Task objective: Below are some records. Print exactly the lines between the one holding "Protein AF-A0A3R6HA87-F1 (afdb_monomer_lite)" and the one holding "ATOM 17 C C", inclusive, and nothing else.

Input records:
────────

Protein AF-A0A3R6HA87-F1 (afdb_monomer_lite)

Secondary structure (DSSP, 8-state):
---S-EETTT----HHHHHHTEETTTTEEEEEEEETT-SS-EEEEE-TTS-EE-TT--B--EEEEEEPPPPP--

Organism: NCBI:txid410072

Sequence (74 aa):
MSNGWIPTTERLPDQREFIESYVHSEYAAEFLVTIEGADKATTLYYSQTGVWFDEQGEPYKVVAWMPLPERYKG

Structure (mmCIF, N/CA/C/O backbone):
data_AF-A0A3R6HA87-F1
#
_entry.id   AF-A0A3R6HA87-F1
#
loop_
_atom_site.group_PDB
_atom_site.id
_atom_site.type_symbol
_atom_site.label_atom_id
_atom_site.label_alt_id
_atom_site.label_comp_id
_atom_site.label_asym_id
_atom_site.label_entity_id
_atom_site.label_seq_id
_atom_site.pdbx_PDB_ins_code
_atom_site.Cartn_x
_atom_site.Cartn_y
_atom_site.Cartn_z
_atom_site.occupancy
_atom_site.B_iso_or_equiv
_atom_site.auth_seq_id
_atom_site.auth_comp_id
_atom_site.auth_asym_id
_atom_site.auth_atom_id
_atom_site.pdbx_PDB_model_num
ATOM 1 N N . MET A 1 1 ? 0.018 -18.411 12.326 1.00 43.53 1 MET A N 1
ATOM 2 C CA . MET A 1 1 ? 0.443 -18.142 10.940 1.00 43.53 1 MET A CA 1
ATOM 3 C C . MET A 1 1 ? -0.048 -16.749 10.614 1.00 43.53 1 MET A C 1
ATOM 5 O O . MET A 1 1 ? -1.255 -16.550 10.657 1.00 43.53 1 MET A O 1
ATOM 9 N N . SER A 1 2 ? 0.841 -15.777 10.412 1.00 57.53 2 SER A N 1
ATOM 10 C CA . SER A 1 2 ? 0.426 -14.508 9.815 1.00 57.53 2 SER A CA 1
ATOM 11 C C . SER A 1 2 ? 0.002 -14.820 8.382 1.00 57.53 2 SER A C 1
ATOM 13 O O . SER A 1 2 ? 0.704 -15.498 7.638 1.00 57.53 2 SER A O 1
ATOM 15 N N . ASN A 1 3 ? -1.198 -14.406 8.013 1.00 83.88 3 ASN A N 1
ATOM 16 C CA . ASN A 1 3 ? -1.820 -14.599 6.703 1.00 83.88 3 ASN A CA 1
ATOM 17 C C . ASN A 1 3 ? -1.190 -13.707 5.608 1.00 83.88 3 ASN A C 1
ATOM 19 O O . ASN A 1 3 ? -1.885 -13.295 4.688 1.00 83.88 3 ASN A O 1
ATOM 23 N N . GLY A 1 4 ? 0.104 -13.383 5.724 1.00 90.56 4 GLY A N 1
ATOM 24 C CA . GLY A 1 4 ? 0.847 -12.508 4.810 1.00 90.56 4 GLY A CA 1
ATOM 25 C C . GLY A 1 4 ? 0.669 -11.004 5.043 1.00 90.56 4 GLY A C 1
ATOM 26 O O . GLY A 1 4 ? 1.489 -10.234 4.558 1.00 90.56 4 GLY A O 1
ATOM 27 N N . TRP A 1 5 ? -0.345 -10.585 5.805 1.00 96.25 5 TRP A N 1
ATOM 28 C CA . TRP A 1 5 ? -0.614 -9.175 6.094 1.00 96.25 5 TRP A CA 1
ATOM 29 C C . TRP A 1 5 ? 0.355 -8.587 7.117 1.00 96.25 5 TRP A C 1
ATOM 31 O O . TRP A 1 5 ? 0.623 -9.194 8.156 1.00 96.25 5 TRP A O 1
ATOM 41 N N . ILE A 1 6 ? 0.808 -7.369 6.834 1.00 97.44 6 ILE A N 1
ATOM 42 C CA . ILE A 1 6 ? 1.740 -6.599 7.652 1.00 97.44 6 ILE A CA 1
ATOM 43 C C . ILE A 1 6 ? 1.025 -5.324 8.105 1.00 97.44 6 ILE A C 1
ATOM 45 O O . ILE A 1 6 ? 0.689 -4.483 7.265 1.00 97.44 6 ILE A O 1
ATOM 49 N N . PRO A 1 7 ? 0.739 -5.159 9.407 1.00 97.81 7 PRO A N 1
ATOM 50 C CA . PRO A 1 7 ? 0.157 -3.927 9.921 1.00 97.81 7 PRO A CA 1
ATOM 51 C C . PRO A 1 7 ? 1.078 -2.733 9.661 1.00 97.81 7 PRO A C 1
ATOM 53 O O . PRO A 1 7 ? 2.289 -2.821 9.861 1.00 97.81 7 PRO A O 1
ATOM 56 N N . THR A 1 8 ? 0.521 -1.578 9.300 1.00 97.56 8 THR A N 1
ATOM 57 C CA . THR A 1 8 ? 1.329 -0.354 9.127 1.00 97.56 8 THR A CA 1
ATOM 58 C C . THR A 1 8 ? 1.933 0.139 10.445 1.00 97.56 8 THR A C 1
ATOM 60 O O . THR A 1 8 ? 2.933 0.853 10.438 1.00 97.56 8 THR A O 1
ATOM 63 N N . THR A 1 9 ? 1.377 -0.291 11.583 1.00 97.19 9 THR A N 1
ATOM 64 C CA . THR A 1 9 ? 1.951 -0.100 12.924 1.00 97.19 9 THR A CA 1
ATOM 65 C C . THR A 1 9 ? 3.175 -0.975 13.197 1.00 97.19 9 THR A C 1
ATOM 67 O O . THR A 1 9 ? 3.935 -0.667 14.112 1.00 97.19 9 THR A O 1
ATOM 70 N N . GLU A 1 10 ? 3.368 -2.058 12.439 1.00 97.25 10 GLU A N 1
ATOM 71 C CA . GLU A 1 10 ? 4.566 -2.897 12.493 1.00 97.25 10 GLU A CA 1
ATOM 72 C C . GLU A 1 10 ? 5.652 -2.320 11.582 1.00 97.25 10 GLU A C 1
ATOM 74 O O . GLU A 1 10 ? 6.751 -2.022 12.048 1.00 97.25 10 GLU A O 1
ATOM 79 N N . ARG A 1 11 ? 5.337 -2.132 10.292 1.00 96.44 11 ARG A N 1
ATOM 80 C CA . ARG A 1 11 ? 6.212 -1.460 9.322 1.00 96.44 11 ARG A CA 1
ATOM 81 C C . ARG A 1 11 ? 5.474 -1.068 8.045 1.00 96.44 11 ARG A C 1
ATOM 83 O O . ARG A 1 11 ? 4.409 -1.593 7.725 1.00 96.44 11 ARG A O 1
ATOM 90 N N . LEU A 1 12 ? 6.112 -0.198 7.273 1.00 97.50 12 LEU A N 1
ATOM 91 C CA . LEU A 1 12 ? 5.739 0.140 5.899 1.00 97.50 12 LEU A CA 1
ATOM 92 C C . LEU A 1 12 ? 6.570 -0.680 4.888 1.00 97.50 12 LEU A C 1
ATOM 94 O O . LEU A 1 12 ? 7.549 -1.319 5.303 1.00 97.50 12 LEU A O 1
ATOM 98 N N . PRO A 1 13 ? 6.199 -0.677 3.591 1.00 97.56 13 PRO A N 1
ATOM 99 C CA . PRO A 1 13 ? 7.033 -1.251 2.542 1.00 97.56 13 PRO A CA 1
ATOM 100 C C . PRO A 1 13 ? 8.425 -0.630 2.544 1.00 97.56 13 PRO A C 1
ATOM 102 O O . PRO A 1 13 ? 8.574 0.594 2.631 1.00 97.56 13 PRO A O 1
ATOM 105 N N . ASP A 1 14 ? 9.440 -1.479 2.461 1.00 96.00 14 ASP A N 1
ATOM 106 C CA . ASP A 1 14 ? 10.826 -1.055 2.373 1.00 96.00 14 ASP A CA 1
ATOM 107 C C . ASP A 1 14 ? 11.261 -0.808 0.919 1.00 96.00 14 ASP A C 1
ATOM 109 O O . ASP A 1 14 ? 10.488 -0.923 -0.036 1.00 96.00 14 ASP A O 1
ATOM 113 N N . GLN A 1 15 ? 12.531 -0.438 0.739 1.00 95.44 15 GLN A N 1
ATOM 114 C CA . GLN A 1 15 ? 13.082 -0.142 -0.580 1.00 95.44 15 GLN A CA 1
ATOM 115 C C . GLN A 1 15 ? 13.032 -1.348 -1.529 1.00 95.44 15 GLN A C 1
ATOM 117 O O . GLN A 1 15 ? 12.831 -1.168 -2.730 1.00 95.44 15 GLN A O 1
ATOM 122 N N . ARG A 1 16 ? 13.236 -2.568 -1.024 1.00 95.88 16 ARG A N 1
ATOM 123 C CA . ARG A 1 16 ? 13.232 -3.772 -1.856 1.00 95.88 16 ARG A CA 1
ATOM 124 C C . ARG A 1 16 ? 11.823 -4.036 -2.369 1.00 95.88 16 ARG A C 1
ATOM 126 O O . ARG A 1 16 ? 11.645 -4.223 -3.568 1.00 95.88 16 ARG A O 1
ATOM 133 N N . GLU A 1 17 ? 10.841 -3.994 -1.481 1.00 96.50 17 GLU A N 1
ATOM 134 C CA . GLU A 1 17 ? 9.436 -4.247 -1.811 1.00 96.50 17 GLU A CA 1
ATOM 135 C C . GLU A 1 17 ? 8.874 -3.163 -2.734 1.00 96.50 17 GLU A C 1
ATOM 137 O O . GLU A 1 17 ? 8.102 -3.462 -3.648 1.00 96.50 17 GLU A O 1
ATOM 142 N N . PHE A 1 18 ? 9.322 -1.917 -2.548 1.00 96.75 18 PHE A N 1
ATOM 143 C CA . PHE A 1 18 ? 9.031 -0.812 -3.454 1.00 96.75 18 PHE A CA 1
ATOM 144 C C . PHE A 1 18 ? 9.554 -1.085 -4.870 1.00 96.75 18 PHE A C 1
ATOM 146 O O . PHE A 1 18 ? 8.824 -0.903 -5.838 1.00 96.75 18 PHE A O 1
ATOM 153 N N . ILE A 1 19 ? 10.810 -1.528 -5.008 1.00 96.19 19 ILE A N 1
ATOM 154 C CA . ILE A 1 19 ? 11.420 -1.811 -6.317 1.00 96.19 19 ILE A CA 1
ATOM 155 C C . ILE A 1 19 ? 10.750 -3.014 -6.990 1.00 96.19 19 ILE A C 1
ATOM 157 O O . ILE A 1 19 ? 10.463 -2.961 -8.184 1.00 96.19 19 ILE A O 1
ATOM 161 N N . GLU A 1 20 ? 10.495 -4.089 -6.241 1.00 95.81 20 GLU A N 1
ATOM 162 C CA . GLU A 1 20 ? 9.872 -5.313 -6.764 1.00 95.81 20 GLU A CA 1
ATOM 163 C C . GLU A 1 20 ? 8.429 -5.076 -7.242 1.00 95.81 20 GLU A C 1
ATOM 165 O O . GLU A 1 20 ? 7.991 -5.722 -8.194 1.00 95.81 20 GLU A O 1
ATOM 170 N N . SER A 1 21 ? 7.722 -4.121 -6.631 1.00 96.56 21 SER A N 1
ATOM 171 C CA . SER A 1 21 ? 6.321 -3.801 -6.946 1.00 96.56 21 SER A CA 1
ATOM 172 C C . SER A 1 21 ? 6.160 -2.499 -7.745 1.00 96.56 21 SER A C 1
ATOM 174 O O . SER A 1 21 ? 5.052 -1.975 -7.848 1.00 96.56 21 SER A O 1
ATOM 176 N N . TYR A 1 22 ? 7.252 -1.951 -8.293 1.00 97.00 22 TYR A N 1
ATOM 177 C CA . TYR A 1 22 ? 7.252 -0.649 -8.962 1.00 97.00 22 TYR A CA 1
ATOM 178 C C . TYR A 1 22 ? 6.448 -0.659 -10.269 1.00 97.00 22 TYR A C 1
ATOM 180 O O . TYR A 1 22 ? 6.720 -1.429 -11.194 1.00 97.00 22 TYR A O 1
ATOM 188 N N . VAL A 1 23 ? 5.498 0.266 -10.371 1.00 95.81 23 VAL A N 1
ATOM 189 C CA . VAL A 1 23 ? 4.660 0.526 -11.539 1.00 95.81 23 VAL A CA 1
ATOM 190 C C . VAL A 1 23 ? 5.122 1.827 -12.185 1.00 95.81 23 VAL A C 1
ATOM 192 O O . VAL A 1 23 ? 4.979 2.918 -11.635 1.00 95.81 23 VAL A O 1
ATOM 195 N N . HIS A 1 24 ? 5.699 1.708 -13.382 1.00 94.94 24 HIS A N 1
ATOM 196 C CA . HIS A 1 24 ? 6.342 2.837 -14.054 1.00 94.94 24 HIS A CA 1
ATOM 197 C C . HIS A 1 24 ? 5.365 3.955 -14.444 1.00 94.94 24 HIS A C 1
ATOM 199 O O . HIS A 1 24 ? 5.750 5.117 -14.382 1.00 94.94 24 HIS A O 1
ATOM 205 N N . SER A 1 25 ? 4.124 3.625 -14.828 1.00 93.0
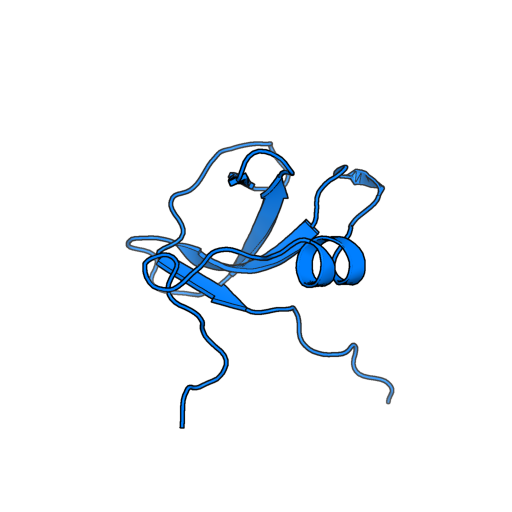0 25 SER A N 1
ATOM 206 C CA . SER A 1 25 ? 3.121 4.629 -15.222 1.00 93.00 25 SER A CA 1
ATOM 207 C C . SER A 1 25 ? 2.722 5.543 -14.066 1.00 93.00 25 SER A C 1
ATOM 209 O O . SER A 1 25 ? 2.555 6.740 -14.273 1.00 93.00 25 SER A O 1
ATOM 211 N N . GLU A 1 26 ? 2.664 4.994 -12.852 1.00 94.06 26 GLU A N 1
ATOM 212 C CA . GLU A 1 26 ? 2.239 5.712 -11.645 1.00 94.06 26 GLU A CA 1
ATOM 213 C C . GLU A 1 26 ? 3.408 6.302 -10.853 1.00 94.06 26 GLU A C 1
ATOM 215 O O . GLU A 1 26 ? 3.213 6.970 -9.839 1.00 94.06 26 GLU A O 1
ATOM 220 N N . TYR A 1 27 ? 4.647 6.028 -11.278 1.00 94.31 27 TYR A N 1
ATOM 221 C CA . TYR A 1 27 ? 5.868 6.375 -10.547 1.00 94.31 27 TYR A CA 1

────────

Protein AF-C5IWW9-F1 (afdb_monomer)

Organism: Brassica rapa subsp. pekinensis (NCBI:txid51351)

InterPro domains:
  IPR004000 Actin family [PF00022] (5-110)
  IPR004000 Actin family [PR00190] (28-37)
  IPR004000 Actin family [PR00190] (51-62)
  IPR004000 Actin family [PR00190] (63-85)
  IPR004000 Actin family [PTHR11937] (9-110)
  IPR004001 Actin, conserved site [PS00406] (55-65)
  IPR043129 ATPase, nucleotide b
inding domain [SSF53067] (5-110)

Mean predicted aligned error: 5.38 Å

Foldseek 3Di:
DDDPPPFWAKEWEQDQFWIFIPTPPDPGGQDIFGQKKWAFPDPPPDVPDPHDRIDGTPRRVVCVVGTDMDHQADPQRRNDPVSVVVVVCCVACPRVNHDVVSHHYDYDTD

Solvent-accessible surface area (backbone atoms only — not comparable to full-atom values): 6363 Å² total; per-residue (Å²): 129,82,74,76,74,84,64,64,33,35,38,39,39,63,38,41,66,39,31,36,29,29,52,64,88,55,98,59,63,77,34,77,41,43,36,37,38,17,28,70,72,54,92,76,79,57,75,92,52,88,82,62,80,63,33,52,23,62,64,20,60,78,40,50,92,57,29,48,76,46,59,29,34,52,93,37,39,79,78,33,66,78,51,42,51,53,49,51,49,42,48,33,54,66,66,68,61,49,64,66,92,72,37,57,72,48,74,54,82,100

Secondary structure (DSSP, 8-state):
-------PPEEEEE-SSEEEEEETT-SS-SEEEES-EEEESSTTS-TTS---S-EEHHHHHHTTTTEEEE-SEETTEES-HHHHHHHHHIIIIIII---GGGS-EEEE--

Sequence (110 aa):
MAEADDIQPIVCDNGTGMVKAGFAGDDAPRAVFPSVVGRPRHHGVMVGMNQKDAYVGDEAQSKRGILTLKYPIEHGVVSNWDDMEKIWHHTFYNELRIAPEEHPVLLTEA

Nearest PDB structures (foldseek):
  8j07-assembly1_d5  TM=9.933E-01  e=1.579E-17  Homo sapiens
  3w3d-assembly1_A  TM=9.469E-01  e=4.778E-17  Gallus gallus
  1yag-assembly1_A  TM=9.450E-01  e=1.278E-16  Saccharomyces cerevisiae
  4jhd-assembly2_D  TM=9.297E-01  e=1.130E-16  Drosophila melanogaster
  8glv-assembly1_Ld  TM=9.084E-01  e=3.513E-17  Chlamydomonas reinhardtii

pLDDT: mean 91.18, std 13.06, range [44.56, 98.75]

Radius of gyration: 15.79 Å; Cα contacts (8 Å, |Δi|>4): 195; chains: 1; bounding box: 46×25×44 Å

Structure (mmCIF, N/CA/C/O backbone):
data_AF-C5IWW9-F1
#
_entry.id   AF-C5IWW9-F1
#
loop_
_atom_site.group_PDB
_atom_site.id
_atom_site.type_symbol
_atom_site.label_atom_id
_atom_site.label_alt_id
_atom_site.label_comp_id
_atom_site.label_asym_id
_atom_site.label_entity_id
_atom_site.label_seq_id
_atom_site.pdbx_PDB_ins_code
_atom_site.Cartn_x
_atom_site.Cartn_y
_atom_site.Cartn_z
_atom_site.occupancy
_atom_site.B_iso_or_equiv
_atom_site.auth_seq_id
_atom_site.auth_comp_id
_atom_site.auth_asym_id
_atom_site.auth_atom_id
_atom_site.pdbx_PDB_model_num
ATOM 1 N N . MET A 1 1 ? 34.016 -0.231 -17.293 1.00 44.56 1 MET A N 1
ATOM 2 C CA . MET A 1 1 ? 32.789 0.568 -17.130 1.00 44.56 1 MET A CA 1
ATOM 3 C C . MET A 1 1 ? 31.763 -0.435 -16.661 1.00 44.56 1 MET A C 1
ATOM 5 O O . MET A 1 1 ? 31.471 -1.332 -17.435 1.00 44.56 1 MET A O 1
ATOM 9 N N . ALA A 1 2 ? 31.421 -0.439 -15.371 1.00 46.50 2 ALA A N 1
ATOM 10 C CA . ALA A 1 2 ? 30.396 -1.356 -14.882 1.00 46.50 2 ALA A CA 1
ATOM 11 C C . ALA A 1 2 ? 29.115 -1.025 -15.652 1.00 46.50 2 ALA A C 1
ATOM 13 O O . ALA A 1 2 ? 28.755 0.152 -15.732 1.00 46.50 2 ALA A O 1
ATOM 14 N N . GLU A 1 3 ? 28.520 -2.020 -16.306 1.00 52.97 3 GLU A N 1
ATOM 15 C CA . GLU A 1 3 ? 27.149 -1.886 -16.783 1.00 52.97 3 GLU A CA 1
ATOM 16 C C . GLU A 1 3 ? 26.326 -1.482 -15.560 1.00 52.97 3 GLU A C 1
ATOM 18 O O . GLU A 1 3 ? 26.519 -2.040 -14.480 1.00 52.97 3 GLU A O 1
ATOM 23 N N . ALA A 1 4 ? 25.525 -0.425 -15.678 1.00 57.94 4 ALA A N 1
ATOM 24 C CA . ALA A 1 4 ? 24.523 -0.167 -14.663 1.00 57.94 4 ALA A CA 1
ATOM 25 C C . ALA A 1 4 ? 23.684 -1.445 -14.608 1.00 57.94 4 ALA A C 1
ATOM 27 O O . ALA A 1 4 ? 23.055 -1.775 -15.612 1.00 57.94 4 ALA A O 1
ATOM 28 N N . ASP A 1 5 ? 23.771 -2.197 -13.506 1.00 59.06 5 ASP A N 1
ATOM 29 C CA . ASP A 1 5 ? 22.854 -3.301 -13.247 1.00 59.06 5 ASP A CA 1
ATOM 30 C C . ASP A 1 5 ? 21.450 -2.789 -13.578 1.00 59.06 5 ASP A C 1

────────

Solution to the problem:
Protein AF-A0A3R6HA87-F1 (afdb_monomer_lite)

Secondary structure (DSSP, 8-state):
---S-EETTT----HHHHHHTEETTTTEEEEEEEETT-SS-EEEEE-TTS-EE-TT--B--EEEEEEPPPPP--

Organism: NCBI:txid410072

Sequence (74 aa):
MSNGWIPTTERLPDQREFIESYVHSEYAAEFLVTIEGADKATTLYYSQTGVWFDEQGEPYKVVAWMPLPERYKG

Structure (mmCIF, N/CA/C/O backbone):
data_AF-A0A3R6HA87-F1
#
_entry.id   AF-A0A3R6HA87-F1
#
loop_
_atom_site.group_PDB
_atom_site.id
_atom_site.type_symbol
_atom_site.label_atom_id
_atom_site.label_alt_id
_atom_site.label_comp_id
_atom_site.label_asym_id
_atom_site.label_entity_id
_atom_site.label_seq_id
_atom_site.pdbx_PDB_ins_code
_atom_site.Cartn_x
_atom_site.Cartn_y
_atom_site.Cartn_z
_atom_site.occupancy
_atom_site.B_iso_or_equiv
_atom_site.auth_seq_id
_atom_site.auth_comp_id
_atom_site.auth_asym_id
_atom_site.auth_atom_id
_atom_site.pdbx_PDB_model_num
ATOM 1 N N . MET A 1 1 ? 0.018 -18.411 12.326 1.00 43.53 1 MET A N 1
ATOM 2 C CA . MET A 1 1 ? 0.443 -18.142 10.940 1.00 43.53 1 MET A CA 1
ATOM 3 C C . MET A 1 1 ? -0.048 -16.749 10.614 1.00 43.53 1 MET A C 1
ATOM 5 O O . MET A 1 1 ? -1.255 -16.550 10.657 1.00 43.53 1 MET A O 1
ATOM 9 N N . SER A 1 2 ? 0.841 -15.777 10.412 1.00 57.53 2 SER A N 1
ATOM 10 C CA . SER A 1 2 ? 0.426 -14.508 9.815 1.00 57.53 2 SER A CA 1
ATOM 11 C C . SER A 1 2 ? 0.002 -14.820 8.382 1.00 57.53 2 SER A C 1
ATOM 13 O O . SER A 1 2 ? 0.704 -15.498 7.638 1.00 57.53 2 SER A O 1
ATOM 15 N N . ASN A 1 3 ? -1.198 -14.406 8.013 1.00 83.88 3 ASN A N 1
ATOM 16 C CA . ASN A 1 3 ? -1.820 -14.599 6.703 1.00 83.88 3 ASN A CA 1
ATOM 17 C C . ASN A 1 3 ? -1.190 -13.707 5.608 1.00 83.88 3 ASN A C 1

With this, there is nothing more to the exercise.